WHAT YOU ARE ASKED TO DO:
Take the records below and print them verbatim up to and including the line that carries "ATOM 5 O O .".

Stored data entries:
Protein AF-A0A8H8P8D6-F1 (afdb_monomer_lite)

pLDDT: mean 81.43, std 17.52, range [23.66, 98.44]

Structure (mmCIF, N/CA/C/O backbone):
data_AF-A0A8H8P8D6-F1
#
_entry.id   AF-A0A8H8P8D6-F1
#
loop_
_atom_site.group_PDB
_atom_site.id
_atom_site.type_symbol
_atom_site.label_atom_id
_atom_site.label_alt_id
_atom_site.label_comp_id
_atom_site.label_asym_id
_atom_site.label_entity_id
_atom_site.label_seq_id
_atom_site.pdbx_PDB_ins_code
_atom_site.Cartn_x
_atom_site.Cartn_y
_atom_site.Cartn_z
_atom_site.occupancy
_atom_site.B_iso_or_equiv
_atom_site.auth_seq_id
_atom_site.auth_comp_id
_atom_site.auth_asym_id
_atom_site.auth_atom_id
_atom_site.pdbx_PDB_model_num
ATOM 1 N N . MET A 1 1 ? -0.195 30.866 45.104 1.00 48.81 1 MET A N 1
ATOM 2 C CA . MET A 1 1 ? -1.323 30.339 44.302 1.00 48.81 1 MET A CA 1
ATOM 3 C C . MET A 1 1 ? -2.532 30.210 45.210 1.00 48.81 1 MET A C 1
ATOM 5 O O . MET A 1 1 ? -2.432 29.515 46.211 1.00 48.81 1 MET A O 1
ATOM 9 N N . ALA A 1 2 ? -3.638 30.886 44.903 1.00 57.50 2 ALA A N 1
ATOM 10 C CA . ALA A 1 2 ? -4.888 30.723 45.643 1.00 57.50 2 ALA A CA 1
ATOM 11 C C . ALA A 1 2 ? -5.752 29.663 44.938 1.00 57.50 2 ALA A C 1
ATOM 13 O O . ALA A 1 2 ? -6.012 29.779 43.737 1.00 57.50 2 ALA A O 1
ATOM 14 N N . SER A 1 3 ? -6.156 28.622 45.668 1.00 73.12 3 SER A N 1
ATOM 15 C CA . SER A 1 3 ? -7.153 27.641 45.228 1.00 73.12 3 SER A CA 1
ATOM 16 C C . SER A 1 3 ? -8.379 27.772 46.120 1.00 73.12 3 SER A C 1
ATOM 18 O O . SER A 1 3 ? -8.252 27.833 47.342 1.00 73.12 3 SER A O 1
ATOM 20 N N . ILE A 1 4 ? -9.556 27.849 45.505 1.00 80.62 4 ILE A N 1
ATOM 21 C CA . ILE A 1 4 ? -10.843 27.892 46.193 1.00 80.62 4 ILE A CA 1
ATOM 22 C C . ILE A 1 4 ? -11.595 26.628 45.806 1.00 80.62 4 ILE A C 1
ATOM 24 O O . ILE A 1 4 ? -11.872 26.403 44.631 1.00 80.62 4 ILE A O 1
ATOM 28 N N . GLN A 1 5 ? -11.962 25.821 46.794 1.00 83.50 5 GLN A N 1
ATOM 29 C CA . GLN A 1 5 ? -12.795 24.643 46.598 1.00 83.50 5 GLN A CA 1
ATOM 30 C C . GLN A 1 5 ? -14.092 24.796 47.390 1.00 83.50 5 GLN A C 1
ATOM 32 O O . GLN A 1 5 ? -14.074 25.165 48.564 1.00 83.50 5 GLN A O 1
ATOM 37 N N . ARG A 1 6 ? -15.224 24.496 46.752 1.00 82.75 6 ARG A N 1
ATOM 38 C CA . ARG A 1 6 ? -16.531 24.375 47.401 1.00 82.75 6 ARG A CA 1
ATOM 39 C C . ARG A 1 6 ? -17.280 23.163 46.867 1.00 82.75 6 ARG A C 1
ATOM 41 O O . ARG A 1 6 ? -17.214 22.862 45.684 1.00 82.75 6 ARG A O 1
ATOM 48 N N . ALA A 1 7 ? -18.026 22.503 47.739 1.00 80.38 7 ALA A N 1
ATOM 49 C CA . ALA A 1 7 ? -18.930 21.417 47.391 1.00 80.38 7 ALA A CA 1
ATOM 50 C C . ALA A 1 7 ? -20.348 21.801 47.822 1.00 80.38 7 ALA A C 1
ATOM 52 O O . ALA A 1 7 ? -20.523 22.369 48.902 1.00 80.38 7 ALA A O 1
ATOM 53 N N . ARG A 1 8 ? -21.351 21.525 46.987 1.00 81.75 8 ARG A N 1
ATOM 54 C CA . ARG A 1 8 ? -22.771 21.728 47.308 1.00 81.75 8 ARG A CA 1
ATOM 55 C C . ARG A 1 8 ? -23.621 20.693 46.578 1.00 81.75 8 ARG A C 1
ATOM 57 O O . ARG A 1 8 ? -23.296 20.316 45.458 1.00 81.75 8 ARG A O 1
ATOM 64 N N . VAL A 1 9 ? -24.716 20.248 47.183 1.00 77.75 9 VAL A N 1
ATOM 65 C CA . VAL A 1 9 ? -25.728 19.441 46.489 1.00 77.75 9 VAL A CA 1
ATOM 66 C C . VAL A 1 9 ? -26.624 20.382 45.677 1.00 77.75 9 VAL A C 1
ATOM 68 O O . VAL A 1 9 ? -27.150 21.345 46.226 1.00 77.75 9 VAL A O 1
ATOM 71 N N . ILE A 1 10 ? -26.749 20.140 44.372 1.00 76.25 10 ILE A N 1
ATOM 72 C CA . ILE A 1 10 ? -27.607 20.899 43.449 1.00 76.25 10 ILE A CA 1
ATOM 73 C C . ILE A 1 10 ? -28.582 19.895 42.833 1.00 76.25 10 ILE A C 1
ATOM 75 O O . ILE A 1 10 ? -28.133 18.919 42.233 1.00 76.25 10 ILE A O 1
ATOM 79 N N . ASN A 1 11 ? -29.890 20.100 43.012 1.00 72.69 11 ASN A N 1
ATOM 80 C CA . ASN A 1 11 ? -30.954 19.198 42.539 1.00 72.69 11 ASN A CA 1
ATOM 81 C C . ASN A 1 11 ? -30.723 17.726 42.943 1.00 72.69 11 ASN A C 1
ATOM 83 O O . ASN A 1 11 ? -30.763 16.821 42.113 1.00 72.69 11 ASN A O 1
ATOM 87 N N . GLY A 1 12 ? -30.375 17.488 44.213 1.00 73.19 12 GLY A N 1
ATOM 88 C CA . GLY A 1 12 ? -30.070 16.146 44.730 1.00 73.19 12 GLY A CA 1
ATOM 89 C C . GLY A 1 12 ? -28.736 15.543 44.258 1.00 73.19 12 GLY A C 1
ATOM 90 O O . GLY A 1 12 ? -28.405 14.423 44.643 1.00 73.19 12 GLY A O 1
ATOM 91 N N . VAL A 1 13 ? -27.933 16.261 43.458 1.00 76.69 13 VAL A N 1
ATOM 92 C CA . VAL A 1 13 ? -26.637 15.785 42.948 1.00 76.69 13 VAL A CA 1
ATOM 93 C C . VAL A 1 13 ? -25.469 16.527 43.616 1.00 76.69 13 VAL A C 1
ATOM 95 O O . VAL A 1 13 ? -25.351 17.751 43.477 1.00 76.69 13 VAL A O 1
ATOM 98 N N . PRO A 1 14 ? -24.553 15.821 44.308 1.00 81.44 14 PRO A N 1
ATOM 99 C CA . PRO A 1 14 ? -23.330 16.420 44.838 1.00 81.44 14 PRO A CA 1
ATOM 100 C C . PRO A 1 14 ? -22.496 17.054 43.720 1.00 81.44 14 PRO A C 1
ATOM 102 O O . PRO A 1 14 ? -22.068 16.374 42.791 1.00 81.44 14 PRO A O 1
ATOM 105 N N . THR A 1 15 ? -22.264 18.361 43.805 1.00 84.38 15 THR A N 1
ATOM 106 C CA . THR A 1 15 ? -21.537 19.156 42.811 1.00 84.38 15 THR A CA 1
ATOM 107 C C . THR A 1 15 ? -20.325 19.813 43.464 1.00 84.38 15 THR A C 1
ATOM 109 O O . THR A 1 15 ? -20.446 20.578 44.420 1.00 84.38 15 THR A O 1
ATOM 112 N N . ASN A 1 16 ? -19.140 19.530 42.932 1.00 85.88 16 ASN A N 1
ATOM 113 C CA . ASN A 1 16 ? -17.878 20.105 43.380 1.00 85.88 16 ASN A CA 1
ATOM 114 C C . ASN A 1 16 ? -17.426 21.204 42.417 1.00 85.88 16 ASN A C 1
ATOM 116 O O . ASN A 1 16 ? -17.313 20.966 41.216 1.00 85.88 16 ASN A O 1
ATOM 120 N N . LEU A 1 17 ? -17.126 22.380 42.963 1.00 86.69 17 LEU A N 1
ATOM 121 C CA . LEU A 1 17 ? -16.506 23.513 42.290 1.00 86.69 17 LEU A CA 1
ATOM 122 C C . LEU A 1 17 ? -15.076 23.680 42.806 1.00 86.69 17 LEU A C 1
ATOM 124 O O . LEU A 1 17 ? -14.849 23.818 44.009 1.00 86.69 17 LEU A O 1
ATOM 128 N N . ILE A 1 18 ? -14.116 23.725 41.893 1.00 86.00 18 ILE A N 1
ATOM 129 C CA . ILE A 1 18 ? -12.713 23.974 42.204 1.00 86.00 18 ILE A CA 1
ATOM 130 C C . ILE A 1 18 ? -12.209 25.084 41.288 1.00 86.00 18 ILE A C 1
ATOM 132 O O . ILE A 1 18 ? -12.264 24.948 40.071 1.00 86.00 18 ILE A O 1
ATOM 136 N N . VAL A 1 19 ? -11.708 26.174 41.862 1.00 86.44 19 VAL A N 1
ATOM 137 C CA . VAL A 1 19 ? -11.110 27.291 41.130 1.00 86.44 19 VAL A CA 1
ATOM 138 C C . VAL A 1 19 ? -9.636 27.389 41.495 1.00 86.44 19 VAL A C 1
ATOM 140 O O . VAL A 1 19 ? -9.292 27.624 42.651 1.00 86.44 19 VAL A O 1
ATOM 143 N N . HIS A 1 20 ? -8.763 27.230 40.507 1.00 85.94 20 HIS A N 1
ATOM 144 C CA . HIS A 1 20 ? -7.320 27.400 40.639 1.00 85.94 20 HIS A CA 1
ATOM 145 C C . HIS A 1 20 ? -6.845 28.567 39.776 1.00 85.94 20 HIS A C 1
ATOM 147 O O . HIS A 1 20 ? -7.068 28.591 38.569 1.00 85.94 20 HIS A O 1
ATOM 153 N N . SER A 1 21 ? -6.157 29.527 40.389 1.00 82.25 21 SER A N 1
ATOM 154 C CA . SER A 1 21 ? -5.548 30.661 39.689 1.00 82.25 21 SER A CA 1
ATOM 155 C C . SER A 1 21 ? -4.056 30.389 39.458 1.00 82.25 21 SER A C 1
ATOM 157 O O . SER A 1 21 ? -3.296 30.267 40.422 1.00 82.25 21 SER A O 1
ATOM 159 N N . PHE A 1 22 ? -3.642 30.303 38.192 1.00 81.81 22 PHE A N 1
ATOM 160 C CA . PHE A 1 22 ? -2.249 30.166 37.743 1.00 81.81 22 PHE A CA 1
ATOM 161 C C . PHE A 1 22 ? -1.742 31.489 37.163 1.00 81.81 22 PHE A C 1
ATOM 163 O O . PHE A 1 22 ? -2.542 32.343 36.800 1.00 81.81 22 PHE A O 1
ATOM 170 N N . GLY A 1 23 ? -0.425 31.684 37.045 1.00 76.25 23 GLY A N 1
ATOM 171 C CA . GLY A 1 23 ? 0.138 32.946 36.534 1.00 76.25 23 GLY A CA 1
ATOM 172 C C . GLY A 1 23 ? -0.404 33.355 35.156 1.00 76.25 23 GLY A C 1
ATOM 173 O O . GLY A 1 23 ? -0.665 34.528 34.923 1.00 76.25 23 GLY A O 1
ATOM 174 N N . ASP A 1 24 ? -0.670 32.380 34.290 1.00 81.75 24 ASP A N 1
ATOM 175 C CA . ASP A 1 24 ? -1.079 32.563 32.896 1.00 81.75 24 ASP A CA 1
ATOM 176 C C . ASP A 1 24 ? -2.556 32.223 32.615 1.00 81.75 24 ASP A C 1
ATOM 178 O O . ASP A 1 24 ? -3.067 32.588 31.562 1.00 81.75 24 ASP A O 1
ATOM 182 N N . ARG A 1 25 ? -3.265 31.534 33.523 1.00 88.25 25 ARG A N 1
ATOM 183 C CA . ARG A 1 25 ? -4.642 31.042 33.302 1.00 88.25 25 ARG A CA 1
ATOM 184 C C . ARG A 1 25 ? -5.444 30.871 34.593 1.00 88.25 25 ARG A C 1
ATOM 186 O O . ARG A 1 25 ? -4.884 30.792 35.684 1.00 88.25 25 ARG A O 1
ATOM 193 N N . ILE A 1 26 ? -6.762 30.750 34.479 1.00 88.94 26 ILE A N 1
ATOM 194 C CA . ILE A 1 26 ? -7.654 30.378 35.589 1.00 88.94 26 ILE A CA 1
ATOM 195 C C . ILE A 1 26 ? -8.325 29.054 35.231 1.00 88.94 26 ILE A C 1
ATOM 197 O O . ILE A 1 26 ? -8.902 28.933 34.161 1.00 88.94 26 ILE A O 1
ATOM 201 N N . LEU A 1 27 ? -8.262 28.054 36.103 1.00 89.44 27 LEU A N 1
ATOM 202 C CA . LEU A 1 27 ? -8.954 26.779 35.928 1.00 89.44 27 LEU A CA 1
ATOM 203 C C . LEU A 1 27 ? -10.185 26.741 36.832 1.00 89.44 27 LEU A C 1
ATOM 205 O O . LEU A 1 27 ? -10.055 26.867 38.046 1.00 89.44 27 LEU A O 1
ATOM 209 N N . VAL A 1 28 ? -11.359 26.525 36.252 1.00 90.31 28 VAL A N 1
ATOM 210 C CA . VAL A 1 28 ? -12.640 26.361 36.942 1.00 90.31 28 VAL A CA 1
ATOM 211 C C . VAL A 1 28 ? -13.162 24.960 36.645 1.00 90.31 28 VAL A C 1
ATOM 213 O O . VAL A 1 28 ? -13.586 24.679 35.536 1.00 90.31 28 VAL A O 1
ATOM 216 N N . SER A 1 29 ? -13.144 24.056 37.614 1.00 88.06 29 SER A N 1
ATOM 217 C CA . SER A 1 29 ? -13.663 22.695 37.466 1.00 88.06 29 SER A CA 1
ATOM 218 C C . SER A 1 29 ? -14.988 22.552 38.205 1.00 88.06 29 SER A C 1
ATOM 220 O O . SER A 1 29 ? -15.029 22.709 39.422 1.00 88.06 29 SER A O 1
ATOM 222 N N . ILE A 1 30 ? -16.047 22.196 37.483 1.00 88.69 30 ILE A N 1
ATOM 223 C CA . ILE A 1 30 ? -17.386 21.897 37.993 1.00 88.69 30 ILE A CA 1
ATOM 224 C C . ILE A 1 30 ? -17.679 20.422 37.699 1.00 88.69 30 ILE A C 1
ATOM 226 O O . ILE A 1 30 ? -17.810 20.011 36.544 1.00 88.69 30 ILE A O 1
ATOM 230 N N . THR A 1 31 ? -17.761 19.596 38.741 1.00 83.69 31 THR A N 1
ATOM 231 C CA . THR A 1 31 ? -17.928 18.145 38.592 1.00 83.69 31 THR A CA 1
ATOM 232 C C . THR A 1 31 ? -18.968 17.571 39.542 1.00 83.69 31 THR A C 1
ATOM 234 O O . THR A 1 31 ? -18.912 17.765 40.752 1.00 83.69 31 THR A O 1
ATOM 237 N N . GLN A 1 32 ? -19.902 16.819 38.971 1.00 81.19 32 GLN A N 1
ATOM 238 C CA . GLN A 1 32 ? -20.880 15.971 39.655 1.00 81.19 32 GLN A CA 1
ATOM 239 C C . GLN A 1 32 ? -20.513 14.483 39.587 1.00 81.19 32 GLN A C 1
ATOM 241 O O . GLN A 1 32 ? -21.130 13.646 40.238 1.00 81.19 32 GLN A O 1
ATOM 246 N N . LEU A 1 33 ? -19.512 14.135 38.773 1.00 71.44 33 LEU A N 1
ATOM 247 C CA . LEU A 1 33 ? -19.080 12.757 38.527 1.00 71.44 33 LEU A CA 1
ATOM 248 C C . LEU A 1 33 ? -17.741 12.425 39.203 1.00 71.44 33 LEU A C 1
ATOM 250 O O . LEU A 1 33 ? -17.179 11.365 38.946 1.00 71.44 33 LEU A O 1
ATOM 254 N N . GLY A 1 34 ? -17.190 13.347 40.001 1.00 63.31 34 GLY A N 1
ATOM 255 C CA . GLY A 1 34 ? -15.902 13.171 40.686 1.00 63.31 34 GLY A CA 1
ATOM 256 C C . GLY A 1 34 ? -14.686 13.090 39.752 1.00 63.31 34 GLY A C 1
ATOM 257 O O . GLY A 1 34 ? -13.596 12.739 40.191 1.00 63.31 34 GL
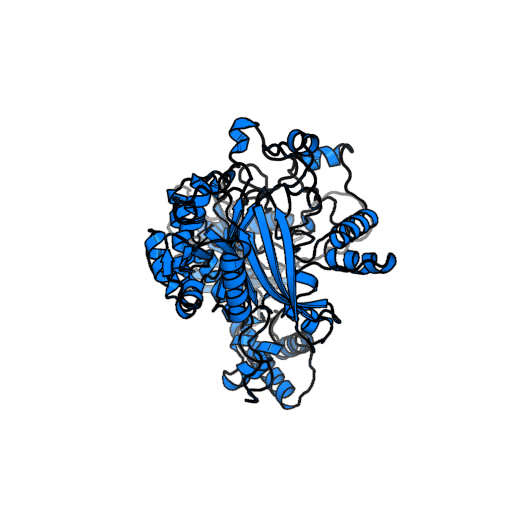Y A O 1
ATOM 258 N N . LYS A 1 35 ? -14.857 13.414 38.464 1.00 66.31 35 LYS A N 1
ATOM 259 C CA . LYS A 1 35 ? -13.813 13.413 37.426 1.00 66.31 35 LYS A CA 1
ATOM 260 C C . LYS A 1 35 ? -13.725 14.765 36.725 1.00 66.31 35 LYS A C 1
ATOM 262 O O . LYS A 1 35 ? -14.707 15.508 36.697 1.00 66.31 35 LYS A O 1
ATOM 267 N N . ILE A 1 36 ? -12.570 15.059 36.131 1.00 62.12 36 ILE A N 1
ATOM 268 C CA . ILE A 1 36 ? -12.410 16.185 35.204 1.00 62.12 36 ILE A CA 1
ATOM 269 C C . ILE A 1 36 ? -13.086 15.775 33.893 1.00 62.12 36 ILE A C 1
ATOM 271 O O . ILE A 1 36 ? -12.732 14.753 33.307 1.00 62.12 36 ILE A O 1
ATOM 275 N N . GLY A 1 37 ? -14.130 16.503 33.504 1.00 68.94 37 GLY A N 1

SOLUTION FOR THIS PROBLEM:
Protein AF-A0A8H8P8D6-F1 (afdb_monomer_lite)

pLDDT: mean 81.43, std 17.52, range [23.66, 98.44]

Structure (mmCIF, N/CA/C/O backbone):
data_AF-A0A8H8P8D6-F1
#
_entry.id   AF-A0A8H8P8D6-F1
#
loop_
_atom_site.group_PDB
_atom_site.id
_atom_site.type_symbol
_atom_site.label_atom_id
_atom_site.label_alt_id
_atom_site.label_comp_id
_atom_site.label_asym_id
_atom_site.label_entity_id
_atom_site.label_seq_id
_atom_site.pdbx_PDB_ins_code
_atom_site.Cartn_x
_atom_site.Cartn_y
_atom_site.Cartn_z
_atom_site.occupancy
_atom_site.B_iso_or_equiv
_atom_site.auth_seq_id
_atom_site.auth_comp_id
_atom_site.auth_asym_id
_atom_site.auth_atom_id
_atom_site.pdbx_PDB_model_num
ATOM 1 N N . MET A 1 1 ? -0.195 30.866 45.104 1.00 48.81 1 MET A N 1
ATOM 2 C CA . MET A 1 1 ? -1.323 30.339 44.302 1.00 48.81 1 MET A CA 1
ATOM 3 C C . MET A 1 1 ? -2.532 30.210 45.210 1.00 48.81 1 MET A C 1
ATOM 5 O O . MET A 1 1 ? -2.432 29.515 46.211 1.00 48.81 1 MET A O 1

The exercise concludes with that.